I’ve never been a really paranoid mother. I wash their hands and vaccinate them and keep them in car seats and helmets but otherwise feel that a little dirt is good for them.

But what paranoia I did have is being tested.

The first two weeks’ of vehicles that we rode in here did not have functioning seatbelts, so Josh and I were constantly evaluating if a partially or non-conventionally secured car seat was safer than no car seat. Our personal vehicle is equipped with lots of seat belts and we praise God for that!

It’s impossible to keep the children from tasting the tap water. What kid doesn’t drink some bath water? Or last night when I stepped away for a second while Ana was brushing her teeth, I heard the ominous trickle of faucet water after the girly “spit” in the sink.

At Home of Love yesterday, I had to make some quick decisions. Do I let Ana drink the bore hole water untreated like her friends were doing? Do I chew off the bark of the sugar cane straight from the field so that my children could gnaw on sugar cane with their friends? At the market, do I let the stranger hand Noah a peanut that he was eating? Or do I try to insulate my children, put up fences around them, make them appear different from their friends, all in an attempt to protect them from the unknown?
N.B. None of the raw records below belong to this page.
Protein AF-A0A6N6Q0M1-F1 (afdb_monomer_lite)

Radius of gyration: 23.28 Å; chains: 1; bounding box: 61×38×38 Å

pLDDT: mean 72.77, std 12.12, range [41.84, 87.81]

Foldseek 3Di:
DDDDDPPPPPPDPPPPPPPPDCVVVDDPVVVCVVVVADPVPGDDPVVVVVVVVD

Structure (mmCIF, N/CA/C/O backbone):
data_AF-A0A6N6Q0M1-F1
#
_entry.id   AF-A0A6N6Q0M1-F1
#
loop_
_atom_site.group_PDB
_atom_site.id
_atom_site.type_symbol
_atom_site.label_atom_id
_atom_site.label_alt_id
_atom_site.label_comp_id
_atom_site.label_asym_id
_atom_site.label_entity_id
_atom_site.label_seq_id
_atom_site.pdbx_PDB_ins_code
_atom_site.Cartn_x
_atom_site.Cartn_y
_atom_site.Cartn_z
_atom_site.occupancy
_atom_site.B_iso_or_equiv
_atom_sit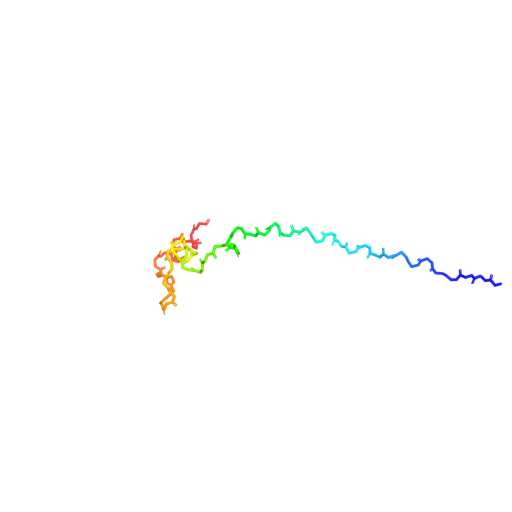e.auth_seq_id
_atom_site.auth_comp_id
_atom_site.auth_asym_id
_atom_site.auth_atom_id
_atom_site.pdbx_PDB_model_num
ATOM 1 N N . MET A 1 1 ? 54.639 24.468 -27.965 1.00 41.84 1 MET A N 1
ATOM 2 C CA . MET A 1 1 ? 53.178 24.512 -27.740 1.00 41.84 1 MET A CA 1
ATOM 3 C C . MET A 1 1 ? 52.677 23.080 -27.641 1.00 41.84 1 MET A C 1
ATOM 5 O O . MET A 1 1 ? 52.636 22.400 -28.654 1.00 41.84 1 MET A O 1
ATOM 9 N N . THR A 1 2 ? 52.390 22.587 -26.440 1.00 51.88 2 THR A N 1
ATOM 10 C CA . THR A 1 2 ? 51.837 21.242 -26.210 1.00 51.88 2 THR A CA 1
ATOM 11 C C . THR A 1 2 ? 50.410 21.394 -25.687 1.00 51.88 2 THR A C 1
ATOM 13 O O . THR A 1 2 ? 50.227 22.043 -24.655 1.00 51.88 2 THR A O 1
ATOM 16 N N . PRO A 1 3 ? 49.374 20.866 -26.365 1.00 54.41 3 PRO A N 1
ATOM 17 C CA . PRO A 1 3 ? 48.047 20.867 -25.785 1.00 54.41 3 PRO A CA 1
ATOM 18 C C . PRO A 1 3 ? 47.912 19.745 -24.752 1.00 54.41 3 PRO A C 1
ATOM 20 O O . PRO A 1 3 ? 48.289 18.592 -24.956 1.00 54.41 3 PRO A O 1
ATOM 23 N N . ASN A 1 4 ? 47.390 20.194 -23.620 1.00 50.06 4 ASN A N 1
ATOM 24 C CA . ASN A 1 4 ? 47.111 19.525 -22.368 1.00 50.06 4 ASN A CA 1
ATOM 25 C C . ASN A 1 4 ? 46.141 18.337 -22.456 1.00 50.06 4 ASN A C 1
ATOM 27 O O . ASN A 1 4 ? 45.195 18.330 -23.238 1.00 50.06 4 ASN A O 1
ATOM 31 N N . ALA A 1 5 ? 46.332 17.446 -21.482 1.00 55.19 5 ALA A N 1
ATOM 32 C CA . ALA A 1 5 ? 45.293 16.767 -20.714 1.00 55.19 5 ALA A CA 1
ATOM 33 C C . ALA A 1 5 ? 44.242 15.970 -21.504 1.00 55.19 5 ALA A C 1
ATOM 35 O O . ALA A 1 5 ? 43.129 16.420 -21.773 1.00 55.19 5 ALA A O 1
ATOM 36 N N . GLY A 1 6 ? 44.563 14.694 -21.733 1.00 53.97 6 GLY A N 1
ATOM 37 C CA . GLY A 1 6 ? 43.566 13.657 -21.969 1.00 53.97 6 GLY A CA 1
ATOM 38 C C . GLY A 1 6 ? 42.694 13.457 -20.729 1.00 53.97 6 GLY A C 1
ATOM 39 O O . GLY A 1 6 ? 42.951 12.580 -19.907 1.00 53.97 6 GLY A O 1
ATOM 40 N N . THR A 1 7 ? 41.643 14.264 -20.595 1.00 59.59 7 THR A N 1
ATOM 41 C CA . THR A 1 7 ? 40.544 14.017 -19.662 1.00 59.59 7 THR A CA 1
ATOM 42 C C . THR A 1 7 ? 39.819 12.760 -20.133 1.00 59.59 7 THR A C 1
ATOM 44 O O . THR A 1 7 ? 38.902 12.826 -20.952 1.00 59.59 7 THR A O 1
ATOM 47 N N . LYS A 1 8 ? 40.245 11.586 -19.644 1.00 61.62 8 LYS A N 1
ATOM 48 C CA . LYS A 1 8 ? 39.447 10.358 -19.730 1.00 61.62 8 LYS A CA 1
ATOM 49 C C . LYS A 1 8 ? 38.114 10.658 -19.053 1.00 61.62 8 LYS A C 1
ATOM 51 O O . LYS A 1 8 ? 38.028 10.669 -17.826 1.00 61.62 8 LYS A O 1
ATOM 56 N N . ARG A 1 9 ? 37.093 10.955 -19.865 1.00 64.12 9 ARG A N 1
ATOM 57 C CA . ARG A 1 9 ? 35.698 11.034 -19.435 1.00 64.12 9 ARG A CA 1
ATOM 58 C C . ARG A 1 9 ? 35.419 9.730 -18.708 1.00 64.12 9 ARG A C 1
ATOM 60 O O . ARG A 1 9 ? 35.427 8.664 -19.316 1.00 64.12 9 ARG A O 1
ATOM 67 N N . ARG A 1 10 ? 35.289 9.813 -17.389 1.00 62.09 10 ARG A N 1
ATOM 68 C CA . ARG A 1 10 ? 34.871 8.696 -16.557 1.00 62.09 10 ARG A CA 1
ATOM 69 C C . ARG A 1 10 ? 33.439 8.417 -17.005 1.00 62.09 10 ARG A C 1
ATOM 71 O O . ARG A 1 10 ? 32.547 9.192 -16.674 1.00 62.09 10 ARG A O 1
ATOM 78 N N . SER A 1 11 ? 33.259 7.431 -17.883 1.00 60.34 11 SER A N 1
ATOM 79 C CA . SER A 1 11 ? 31.937 6.999 -18.326 1.00 60.34 11 SER A CA 1
ATOM 80 C C . SER A 1 11 ? 31.139 6.701 -17.067 1.00 60.34 11 SER A C 1
ATOM 82 O O . SER A 1 11 ? 31.558 5.872 -16.256 1.00 60.34 11 SER A O 1
ATOM 84 N N . LEU A 1 12 ? 30.061 7.455 -16.855 1.00 62.06 12 LEU A N 1
ATOM 85 C CA . LEU A 1 12 ? 29.116 7.153 -15.791 1.00 62.06 12 LEU A CA 1
ATOM 86 C C . LEU A 1 12 ? 28.667 5.701 -15.995 1.00 62.06 12 LEU A C 1
ATOM 88 O O . LEU A 1 12 ? 28.493 5.302 -17.152 1.00 62.06 12 LEU A O 1
ATOM 92 N N . PRO A 1 13 ? 28.536 4.902 -14.921 1.00 62.03 13 PRO A N 1
ATOM 93 C CA . PRO A 1 13 ? 27.982 3.568 -15.058 1.00 62.03 13 PRO A CA 1
ATOM 94 C C . PRO A 1 13 ? 26.645 3.717 -15.774 1.00 62.03 13 PRO A C 1
ATOM 96 O O . PRO A 1 13 ? 25.835 4.567 -15.397 1.00 62.03 13 PRO A O 1
ATOM 99 N N . GLU A 1 14 ? 26.476 2.954 -16.851 1.00 58.81 14 GLU A N 1
ATOM 100 C CA . GLU A 1 14 ? 25.217 2.834 -17.570 1.00 58.81 14 GLU A CA 1
ATOM 101 C C . GLU A 1 14 ? 24.155 2.540 -16.515 1.00 58.81 14 GLU A C 1
ATOM 103 O O . GLU A 1 14 ? 24.141 1.462 -15.919 1.00 58.81 14 GLU A O 1
ATOM 108 N N . MET A 1 15 ? 23.350 3.551 -16.173 1.00 60.91 15 MET A N 1
ATOM 109 C CA . MET A 1 15 ? 22.230 3.350 -15.275 1.00 60.91 15 MET A CA 1
ATOM 110 C C . MET A 1 15 ? 21.346 2.371 -16.014 1.00 60.91 15 MET A C 1
ATOM 112 O O . MET A 1 15 ? 20.712 2.763 -16.994 1.00 60.91 15 MET A O 1
ATOM 116 N N . ALA A 1 16 ? 21.390 1.102 -15.592 1.00 59.66 16 ALA A N 1
ATOM 117 C CA . ALA A 1 16 ? 20.523 0.052 -16.086 1.00 59.66 16 ALA A CA 1
ATOM 118 C C . ALA A 1 16 ? 19.140 0.674 -16.162 1.00 59.66 16 ALA A C 1
ATOM 120 O O . ALA A 1 16 ? 18.587 1.048 -1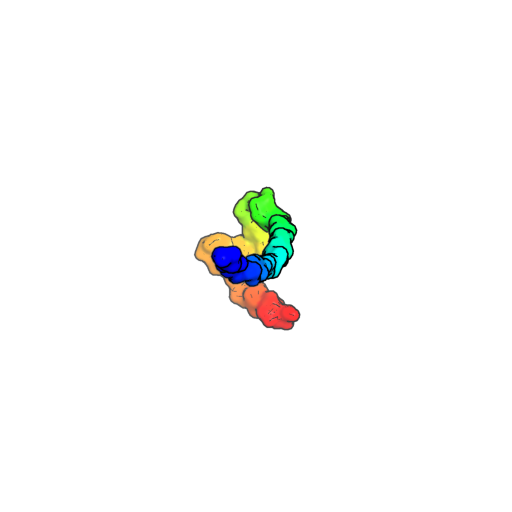5.126 1.00 59.66 16 ALA A O 1
ATOM 121 N N . SER A 1 17 ? 18.674 0.922 -17.389 1.00 56.50 17 SER A N 1
ATOM 122 C CA . SER A 1 17 ? 17.410 1.597 -17.629 1.00 56.50 17 SER A CA 1
ATOM 123 C C . SER A 1 17 ? 16.390 0.760 -16.883 1.00 56.50 17 SER A C 1
ATOM 125 O O . SER A 1 17 ? 16.144 -0.386 -17.270 1.00 56.50 17 SER A O 1
ATOM 127 N N . ALA A 1 18 ? 15.953 1.249 -15.717 1.00 63.50 18 ALA A N 1
ATOM 128 C CA . ALA A 1 18 ? 15.122 0.478 -14.819 1.00 63.50 18 ALA A CA 1
ATOM 129 C C . ALA A 1 18 ? 13.876 0.188 -15.633 1.00 63.50 18 ALA A C 1
ATOM 131 O O . ALA A 1 18 ? 13.121 1.111 -15.944 1.00 63.50 18 ALA A O 1
ATOM 132 N N . ARG A 1 19 ? 13.748 -1.066 -16.096 1.00 62.12 19 ARG A N 1
ATOM 133 C CA . ARG A 1 19 ? 12.629 -1.480 -16.936 1.00 62.12 19 ARG A CA 1
ATOM 134 C C . ARG A 1 19 ? 11.388 -0.953 -16.237 1.00 62.12 19 ARG A C 1
ATOM 136 O O . ARG A 1 19 ? 11.231 -1.282 -15.059 1.00 62.12 19 ARG A O 1
ATOM 143 N N . PRO A 1 20 ? 10.579 -0.107 -16.896 1.00 62.81 20 PRO A N 1
ATOM 144 C CA . PRO A 1 20 ? 9.508 0.590 -16.216 1.00 62.81 20 PRO A CA 1
ATOM 145 C C . PRO A 1 20 ? 8.658 -0.461 -15.523 1.00 62.81 20 PRO A C 1
ATOM 147 O O . PRO A 1 20 ? 8.111 -1.359 -16.170 1.00 62.81 20 PRO A O 1
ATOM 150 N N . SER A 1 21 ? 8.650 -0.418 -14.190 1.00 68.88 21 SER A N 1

There are many times that the love of Jesus is going to be more clearly portrayed when we live WITH our new friends instead of apart from them. So Ana has graduated to drinking non-treated bore hole water, we’ve all been inoculated with garden dirt, Noah ate a random person’s peanut… and I pray that we are a little bit more approachable and that the cultural and racial barriers are a little less as we are a little more vulnerable, a little more dirty, and gnawing on sugar cane with everyone else!